Circling the Sun by Paula McLain
My rating: 4 of 5 stars
This is one of a several books I've read recently or am reading where I don't completely agree with myself about how I feel about it. I very much enjoyed this overall. I knew nothing about Beryl Markham, but I heard Paula McLain speak as this book was on the verge of being released last year, and I've rarely seen someone so passionate about her topic. It shows in her writing, as I felt like I knew Beryl as a best friend by the end of the book. The description of life in colonial East Africa was amazing, and I don't think the reader could avoid the feeling of being there in Kenya themselves if they wanted to. Beryl was hard to pin down, a fiercely independent person who lived in a time and place on the verge of major change when people women were just beginning to demonstrate that they could bring home the bacon AND fry it up in a pan...and definitely never let someone forget he's a man.
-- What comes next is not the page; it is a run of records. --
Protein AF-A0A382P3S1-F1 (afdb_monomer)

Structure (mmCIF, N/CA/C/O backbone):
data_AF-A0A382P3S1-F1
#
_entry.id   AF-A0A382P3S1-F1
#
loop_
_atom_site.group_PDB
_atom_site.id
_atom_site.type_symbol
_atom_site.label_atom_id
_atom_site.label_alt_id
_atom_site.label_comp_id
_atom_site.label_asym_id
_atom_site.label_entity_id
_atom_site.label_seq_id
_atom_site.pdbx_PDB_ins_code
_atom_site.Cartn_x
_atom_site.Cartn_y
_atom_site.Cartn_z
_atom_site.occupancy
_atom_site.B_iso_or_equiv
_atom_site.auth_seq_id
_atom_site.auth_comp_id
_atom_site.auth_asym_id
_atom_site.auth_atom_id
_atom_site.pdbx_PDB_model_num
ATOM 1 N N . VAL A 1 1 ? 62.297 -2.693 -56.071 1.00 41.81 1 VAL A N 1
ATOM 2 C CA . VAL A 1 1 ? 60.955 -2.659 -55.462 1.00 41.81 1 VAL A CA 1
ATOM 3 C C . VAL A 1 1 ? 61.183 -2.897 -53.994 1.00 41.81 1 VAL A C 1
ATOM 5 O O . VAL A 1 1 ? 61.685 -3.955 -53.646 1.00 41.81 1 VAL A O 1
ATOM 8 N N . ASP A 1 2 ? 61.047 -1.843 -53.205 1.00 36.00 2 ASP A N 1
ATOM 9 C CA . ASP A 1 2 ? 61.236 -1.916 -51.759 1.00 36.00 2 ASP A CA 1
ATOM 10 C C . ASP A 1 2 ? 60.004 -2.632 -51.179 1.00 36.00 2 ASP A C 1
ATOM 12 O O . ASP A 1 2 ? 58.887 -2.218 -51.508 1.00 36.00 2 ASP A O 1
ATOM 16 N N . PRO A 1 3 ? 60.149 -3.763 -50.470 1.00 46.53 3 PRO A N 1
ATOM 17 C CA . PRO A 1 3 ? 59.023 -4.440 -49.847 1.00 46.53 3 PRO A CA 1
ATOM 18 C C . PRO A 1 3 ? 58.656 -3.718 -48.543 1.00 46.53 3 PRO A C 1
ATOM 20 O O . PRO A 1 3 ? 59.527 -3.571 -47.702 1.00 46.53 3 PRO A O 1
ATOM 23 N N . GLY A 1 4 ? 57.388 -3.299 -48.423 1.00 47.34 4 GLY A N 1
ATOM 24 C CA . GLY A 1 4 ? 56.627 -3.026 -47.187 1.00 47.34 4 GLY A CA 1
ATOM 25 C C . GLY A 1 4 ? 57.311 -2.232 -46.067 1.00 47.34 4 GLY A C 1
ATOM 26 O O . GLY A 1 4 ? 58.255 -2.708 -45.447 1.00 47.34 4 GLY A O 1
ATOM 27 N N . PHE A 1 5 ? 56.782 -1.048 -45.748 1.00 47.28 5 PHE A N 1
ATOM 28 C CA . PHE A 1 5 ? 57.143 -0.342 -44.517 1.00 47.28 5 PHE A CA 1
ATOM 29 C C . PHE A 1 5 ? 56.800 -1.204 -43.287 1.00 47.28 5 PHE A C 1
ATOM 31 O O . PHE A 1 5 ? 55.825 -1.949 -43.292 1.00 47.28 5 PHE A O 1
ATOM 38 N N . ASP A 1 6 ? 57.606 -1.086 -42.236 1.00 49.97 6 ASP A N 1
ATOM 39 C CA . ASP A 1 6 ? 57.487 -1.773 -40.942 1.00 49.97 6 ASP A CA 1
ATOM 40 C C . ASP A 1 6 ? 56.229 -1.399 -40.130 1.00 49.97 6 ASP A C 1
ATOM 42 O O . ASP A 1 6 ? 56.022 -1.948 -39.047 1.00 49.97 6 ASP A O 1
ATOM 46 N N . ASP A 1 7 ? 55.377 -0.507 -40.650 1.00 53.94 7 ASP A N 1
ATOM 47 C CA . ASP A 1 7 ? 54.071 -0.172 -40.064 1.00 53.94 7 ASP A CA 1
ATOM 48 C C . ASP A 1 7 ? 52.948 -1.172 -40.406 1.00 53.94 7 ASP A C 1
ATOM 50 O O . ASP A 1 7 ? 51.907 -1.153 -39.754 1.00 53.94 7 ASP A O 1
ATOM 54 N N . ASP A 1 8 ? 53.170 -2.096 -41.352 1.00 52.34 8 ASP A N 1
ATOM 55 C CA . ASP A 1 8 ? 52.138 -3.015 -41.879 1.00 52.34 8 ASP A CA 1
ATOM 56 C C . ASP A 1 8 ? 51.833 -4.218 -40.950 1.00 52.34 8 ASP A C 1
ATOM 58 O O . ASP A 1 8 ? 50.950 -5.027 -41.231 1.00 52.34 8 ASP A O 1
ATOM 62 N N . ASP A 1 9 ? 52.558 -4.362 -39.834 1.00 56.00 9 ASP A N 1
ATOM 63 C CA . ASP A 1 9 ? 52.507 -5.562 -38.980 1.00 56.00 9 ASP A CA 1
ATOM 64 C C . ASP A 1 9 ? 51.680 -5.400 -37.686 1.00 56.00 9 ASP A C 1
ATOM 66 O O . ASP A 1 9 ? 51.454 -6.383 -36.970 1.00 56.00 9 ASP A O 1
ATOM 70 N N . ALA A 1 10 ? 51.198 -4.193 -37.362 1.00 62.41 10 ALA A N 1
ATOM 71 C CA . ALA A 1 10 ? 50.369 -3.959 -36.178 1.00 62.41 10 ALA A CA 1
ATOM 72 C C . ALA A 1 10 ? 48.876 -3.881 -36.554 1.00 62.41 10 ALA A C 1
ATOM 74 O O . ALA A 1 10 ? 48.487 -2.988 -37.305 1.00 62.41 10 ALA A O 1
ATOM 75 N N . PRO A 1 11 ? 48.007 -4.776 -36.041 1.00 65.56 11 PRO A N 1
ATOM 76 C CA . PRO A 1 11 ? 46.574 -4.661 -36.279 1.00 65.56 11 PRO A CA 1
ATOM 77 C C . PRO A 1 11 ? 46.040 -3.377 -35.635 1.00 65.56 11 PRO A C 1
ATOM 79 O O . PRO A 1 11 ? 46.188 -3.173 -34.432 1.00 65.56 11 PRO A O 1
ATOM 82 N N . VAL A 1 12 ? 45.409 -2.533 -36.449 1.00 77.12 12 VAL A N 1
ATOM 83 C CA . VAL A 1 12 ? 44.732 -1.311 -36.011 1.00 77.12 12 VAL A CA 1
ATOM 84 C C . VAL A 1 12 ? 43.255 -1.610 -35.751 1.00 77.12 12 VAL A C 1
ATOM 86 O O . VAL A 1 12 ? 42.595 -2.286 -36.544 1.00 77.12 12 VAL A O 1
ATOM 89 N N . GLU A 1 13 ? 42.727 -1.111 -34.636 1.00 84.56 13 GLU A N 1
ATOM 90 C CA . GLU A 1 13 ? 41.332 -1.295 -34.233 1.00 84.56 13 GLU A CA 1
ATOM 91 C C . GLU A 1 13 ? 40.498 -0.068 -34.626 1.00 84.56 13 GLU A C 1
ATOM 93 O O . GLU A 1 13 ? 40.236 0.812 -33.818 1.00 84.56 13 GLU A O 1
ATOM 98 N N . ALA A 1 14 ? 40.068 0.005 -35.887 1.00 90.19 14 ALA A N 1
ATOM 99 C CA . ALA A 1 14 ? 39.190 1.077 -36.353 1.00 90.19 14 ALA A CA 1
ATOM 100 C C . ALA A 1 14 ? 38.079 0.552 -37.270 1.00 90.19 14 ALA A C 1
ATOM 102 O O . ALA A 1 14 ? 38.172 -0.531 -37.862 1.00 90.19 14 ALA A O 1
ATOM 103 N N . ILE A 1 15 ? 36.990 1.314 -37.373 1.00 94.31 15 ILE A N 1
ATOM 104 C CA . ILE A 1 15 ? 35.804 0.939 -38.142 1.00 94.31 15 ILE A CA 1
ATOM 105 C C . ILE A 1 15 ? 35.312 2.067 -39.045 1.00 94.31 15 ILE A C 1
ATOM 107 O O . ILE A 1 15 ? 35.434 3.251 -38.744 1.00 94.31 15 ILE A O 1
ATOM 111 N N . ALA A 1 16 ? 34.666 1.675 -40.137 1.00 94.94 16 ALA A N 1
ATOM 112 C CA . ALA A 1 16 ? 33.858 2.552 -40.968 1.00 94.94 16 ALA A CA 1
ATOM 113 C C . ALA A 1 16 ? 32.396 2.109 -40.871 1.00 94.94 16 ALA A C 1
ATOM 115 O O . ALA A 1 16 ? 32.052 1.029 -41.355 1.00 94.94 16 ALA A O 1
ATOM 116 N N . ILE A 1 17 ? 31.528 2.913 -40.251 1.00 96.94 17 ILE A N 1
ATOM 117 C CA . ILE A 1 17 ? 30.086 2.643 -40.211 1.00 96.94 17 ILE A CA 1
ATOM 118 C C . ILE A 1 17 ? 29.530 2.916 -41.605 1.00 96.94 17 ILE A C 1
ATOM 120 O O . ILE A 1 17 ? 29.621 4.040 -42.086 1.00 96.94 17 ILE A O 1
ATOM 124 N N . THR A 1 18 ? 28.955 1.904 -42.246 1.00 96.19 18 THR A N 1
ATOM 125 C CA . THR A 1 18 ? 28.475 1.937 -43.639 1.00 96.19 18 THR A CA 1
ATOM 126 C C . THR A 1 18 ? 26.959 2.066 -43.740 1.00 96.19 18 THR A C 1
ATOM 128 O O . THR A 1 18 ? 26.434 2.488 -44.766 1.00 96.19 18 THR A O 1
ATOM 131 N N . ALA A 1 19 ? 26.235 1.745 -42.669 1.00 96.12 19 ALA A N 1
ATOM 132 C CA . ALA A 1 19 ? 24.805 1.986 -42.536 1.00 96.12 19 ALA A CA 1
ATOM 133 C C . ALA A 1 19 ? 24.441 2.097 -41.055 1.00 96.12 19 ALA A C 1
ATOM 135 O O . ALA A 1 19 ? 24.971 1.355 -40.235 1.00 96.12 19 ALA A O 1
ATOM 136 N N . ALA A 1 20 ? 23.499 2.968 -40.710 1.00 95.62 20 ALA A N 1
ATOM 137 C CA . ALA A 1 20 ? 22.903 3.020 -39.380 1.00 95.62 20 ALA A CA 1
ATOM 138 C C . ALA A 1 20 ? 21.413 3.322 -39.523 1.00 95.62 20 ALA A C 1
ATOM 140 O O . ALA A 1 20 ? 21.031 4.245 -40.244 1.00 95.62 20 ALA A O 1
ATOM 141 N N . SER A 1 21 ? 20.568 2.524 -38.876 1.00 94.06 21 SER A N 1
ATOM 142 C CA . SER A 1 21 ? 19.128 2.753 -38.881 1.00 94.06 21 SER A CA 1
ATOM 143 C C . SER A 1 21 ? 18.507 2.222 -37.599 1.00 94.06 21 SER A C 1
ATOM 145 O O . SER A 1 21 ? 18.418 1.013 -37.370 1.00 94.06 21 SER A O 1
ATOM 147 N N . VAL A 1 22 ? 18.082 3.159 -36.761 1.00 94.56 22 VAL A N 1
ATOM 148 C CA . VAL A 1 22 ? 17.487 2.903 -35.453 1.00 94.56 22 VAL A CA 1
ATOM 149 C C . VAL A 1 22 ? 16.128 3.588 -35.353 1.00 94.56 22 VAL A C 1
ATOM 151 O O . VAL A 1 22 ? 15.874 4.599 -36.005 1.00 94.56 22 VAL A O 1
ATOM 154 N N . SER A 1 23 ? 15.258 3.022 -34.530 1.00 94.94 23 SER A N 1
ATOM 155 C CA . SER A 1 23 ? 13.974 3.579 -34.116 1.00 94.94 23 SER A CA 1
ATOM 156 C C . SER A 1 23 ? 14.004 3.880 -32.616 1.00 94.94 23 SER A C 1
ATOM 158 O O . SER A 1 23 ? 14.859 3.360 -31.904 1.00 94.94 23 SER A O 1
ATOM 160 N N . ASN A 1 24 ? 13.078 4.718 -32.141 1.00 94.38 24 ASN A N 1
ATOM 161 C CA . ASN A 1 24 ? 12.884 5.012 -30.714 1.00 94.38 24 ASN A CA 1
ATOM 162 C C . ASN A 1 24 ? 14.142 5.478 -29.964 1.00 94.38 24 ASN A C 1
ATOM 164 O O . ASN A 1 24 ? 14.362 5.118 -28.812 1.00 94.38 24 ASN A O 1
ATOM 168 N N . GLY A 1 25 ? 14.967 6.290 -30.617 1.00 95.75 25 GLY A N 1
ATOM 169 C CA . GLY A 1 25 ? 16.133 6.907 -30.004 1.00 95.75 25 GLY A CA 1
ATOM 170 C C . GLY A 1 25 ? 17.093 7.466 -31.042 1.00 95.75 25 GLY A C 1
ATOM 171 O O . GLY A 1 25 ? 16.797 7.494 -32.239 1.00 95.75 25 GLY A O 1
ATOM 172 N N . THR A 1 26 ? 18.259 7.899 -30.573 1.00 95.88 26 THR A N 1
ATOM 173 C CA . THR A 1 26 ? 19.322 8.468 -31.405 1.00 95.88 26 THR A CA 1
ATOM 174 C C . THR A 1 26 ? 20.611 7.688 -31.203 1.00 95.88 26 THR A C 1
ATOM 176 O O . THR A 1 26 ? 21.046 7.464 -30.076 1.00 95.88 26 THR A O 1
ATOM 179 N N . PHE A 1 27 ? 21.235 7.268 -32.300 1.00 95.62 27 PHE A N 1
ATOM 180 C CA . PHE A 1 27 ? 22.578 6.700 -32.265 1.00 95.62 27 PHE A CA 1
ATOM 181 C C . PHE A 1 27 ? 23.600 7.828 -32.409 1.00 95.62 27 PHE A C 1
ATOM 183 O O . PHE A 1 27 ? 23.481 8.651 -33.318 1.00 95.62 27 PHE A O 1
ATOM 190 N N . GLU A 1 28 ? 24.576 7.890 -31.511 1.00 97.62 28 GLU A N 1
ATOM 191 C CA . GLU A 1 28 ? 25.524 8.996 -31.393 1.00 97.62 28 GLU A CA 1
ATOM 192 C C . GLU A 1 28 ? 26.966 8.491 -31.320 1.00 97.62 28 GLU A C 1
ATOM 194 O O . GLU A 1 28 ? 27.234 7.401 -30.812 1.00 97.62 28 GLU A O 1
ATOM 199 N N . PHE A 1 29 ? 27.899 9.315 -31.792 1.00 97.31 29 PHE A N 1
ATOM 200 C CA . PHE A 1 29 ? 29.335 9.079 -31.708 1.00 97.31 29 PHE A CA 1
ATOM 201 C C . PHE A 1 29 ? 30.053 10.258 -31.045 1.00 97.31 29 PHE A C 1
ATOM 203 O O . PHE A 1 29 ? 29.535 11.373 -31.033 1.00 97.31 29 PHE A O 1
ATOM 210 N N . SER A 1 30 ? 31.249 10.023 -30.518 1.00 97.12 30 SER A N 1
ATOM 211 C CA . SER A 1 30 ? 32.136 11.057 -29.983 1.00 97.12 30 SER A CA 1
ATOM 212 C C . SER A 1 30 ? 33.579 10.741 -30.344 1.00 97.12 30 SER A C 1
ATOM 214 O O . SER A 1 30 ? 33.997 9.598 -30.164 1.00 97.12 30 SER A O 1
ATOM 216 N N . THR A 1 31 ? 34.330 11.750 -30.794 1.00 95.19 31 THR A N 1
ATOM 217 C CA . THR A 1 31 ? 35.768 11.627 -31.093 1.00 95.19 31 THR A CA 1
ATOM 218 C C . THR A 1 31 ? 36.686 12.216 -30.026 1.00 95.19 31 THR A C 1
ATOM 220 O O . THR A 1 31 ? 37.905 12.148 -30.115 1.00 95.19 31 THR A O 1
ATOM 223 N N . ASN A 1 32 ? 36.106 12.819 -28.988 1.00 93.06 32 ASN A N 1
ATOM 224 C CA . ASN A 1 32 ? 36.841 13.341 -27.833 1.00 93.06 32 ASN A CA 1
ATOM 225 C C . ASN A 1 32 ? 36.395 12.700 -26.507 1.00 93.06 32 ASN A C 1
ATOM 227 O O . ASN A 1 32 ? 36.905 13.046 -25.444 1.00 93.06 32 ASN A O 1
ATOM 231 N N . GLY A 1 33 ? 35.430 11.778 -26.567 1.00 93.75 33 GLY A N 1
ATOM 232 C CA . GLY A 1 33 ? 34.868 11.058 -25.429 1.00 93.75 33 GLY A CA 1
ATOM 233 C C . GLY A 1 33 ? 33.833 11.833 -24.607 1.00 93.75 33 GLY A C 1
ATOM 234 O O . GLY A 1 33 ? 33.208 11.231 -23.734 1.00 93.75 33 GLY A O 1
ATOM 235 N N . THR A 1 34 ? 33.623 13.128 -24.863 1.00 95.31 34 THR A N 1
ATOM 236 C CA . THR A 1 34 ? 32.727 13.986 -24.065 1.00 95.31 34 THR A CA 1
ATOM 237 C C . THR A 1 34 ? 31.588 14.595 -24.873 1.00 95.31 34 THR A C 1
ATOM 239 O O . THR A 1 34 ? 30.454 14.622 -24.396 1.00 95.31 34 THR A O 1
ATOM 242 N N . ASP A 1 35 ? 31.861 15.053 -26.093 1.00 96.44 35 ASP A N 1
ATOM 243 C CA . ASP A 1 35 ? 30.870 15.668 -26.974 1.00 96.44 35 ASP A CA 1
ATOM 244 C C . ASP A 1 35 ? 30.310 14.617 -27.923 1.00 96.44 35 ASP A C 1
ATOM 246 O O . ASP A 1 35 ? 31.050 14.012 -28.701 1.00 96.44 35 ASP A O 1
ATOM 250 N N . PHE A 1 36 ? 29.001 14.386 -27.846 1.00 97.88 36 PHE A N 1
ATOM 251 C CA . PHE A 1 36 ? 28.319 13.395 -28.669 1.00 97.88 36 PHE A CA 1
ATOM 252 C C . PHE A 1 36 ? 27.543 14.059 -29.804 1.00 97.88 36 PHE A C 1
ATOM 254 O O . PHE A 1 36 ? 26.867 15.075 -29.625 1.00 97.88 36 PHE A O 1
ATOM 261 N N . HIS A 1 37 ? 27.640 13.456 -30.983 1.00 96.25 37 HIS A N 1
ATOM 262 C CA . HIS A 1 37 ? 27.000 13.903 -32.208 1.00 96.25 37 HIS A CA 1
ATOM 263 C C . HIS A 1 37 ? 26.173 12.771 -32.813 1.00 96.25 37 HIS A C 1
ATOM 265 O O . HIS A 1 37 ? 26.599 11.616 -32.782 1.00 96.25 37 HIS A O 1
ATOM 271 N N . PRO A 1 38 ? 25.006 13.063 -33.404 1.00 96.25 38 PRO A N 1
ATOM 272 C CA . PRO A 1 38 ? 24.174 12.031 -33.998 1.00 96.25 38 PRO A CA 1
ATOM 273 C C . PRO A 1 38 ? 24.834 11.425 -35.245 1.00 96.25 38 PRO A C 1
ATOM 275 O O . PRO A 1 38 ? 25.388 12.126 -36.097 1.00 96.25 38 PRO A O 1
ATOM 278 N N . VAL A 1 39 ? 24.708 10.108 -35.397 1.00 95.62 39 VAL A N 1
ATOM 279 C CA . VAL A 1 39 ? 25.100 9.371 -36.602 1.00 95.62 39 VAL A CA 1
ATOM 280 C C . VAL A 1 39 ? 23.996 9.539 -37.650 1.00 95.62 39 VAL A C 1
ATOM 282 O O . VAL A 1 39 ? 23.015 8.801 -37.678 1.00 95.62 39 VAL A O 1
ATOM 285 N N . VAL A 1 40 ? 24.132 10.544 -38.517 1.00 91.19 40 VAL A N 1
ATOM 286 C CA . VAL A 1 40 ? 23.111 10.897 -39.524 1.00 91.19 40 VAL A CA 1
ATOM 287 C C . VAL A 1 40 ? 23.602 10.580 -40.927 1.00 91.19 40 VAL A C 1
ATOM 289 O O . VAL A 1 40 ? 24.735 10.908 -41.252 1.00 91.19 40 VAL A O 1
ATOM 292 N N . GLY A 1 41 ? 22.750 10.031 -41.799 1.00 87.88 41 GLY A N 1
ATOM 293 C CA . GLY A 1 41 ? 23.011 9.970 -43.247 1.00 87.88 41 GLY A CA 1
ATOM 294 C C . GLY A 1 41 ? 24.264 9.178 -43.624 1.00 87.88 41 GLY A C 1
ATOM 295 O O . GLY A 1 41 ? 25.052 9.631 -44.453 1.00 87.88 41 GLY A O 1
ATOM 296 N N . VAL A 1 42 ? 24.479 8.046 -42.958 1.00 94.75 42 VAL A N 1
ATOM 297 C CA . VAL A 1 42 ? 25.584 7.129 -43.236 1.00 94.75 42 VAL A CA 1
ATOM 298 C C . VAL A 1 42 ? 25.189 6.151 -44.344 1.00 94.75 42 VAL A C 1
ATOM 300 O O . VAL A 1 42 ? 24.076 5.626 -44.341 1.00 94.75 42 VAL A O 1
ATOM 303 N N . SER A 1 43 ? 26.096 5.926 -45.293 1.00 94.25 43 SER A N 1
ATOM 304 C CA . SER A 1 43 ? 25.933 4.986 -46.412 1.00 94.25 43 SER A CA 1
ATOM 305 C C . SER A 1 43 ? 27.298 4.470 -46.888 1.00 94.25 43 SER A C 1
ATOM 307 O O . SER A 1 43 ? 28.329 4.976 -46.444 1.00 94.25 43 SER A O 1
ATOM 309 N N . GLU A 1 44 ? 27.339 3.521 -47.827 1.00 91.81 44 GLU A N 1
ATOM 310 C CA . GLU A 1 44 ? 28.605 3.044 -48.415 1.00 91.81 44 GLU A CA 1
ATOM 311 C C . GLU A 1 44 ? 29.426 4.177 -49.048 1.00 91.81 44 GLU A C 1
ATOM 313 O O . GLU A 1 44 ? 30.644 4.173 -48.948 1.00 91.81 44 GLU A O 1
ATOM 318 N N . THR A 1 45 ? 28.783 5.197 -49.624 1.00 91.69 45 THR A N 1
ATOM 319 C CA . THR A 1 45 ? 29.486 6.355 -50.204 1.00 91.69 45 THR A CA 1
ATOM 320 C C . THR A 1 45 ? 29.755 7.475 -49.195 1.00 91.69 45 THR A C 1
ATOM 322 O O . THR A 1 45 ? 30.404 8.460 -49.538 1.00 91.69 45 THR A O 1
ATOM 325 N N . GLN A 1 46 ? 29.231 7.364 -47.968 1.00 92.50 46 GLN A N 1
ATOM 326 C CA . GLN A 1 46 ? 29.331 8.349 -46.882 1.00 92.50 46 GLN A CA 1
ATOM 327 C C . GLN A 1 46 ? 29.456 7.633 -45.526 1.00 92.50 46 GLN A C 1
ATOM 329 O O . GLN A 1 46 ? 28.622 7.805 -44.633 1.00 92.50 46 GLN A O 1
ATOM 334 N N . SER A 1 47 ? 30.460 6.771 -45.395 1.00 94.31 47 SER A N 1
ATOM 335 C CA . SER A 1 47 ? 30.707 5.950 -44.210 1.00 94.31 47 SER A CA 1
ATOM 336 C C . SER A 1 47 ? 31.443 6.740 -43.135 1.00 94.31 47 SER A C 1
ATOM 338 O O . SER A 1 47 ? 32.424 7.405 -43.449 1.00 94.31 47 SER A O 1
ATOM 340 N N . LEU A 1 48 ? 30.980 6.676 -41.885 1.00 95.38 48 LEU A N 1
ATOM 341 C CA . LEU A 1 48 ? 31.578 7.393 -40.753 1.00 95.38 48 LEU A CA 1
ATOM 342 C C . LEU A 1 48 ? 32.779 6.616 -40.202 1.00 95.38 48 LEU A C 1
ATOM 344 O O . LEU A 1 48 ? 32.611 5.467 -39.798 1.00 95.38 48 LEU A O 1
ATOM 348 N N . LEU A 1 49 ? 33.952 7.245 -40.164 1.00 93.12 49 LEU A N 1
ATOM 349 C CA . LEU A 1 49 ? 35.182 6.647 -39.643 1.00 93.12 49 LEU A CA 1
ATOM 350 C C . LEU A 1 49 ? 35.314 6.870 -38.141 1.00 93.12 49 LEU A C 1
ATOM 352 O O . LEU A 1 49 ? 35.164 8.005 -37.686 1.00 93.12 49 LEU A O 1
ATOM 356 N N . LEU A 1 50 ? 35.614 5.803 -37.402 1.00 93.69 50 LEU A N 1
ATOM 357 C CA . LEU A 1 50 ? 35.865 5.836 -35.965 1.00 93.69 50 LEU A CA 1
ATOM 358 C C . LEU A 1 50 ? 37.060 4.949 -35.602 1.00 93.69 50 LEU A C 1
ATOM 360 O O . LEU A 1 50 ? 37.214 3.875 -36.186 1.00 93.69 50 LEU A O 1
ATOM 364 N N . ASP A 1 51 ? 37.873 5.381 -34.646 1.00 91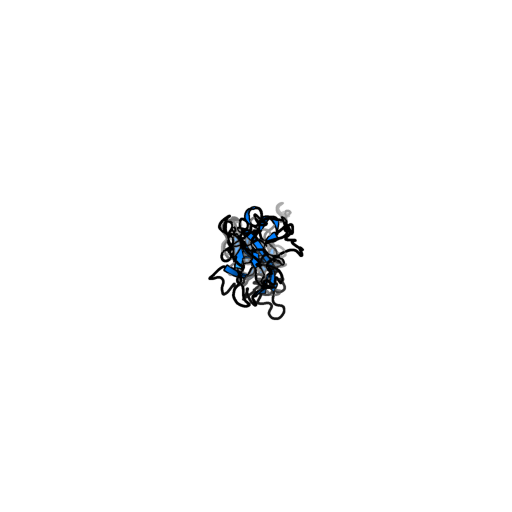.12 51 ASP A N 1
ATOM 365 C CA 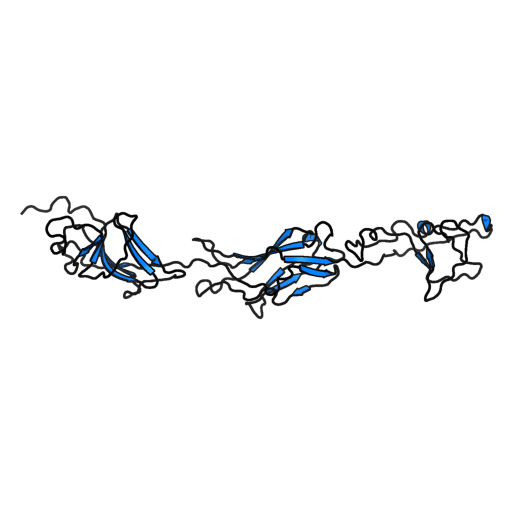. ASP A 1 51 ? 39.001 4.625 -34.092 1.00 91.12 51 ASP A CA 1
ATOM 366 C C . ASP A 1 51 ? 38.696 3.957 -32.738 1.00 91.12 51 ASP A C 1
ATOM 368 O O . ASP A 1 51 ? 37.549 3.912 -32.286 1.00 91.12 51 ASP A O 1
ATOM 372 N N . ASP A 1 52 ? 39.728 3.388 -32.112 1.00 88.81 52 ASP A N 1
ATOM 373 C CA . ASP A 1 52 ? 39.678 2.674 -30.834 1.00 88.81 52 ASP A CA 1
ATOM 374 C C . ASP A 1 52 ? 39.453 3.594 -29.623 1.00 88.81 52 ASP A C 1
ATOM 376 O O . ASP A 1 52 ? 38.983 3.154 -28.564 1.00 88.81 52 ASP A O 1
ATOM 380 N N . THR A 1 53 ? 39.751 4.885 -29.759 1.00 90.56 53 THR A N 1
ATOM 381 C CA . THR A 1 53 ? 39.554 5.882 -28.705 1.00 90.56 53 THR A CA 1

I was both fascinated and a bit horrified at the degree of infidelity that was common among the British colonialists in Africa (sometimes known as the Happy Valley set), especially the fact that it was so accepted and even expected. McLain's portrayal of Beryl serves to make us sympathetic to this aspect of her life, minimizing it even. Beryl's relationships with the men in her life, starting with her father, were doubtless part of the foundation of her personality, the inspiration behind her need to explore fields normally reserved for men and even be the best at them. Her relationship with Denys Finch Hatton, and even Finch Hatton's longtime love Karen Blixen, was complex and complicated (and naturally, I now want to go read Out of Africa, which I never had interest in before, to get Karen's side of the story). And, of course, once I finished, I immediately went to read up a bit on Beryl and how her life might have been different from McLain's fictionalized version...and I came away a bit disappointed. I'm not sure I like the real Beryl very much, while I'd sort of admired the fictional version. I also have to note that I listened to the audio, and while the narration was okay, I didn't think it was great, especially the depiction of the male characters. But overall, this is a wonderful tribute to a person, a woman, who broke a number of glass ceilings before we even knew the term, alongside a bit of a love letter to the early days of the country we now know as Kenya. And it was lovely.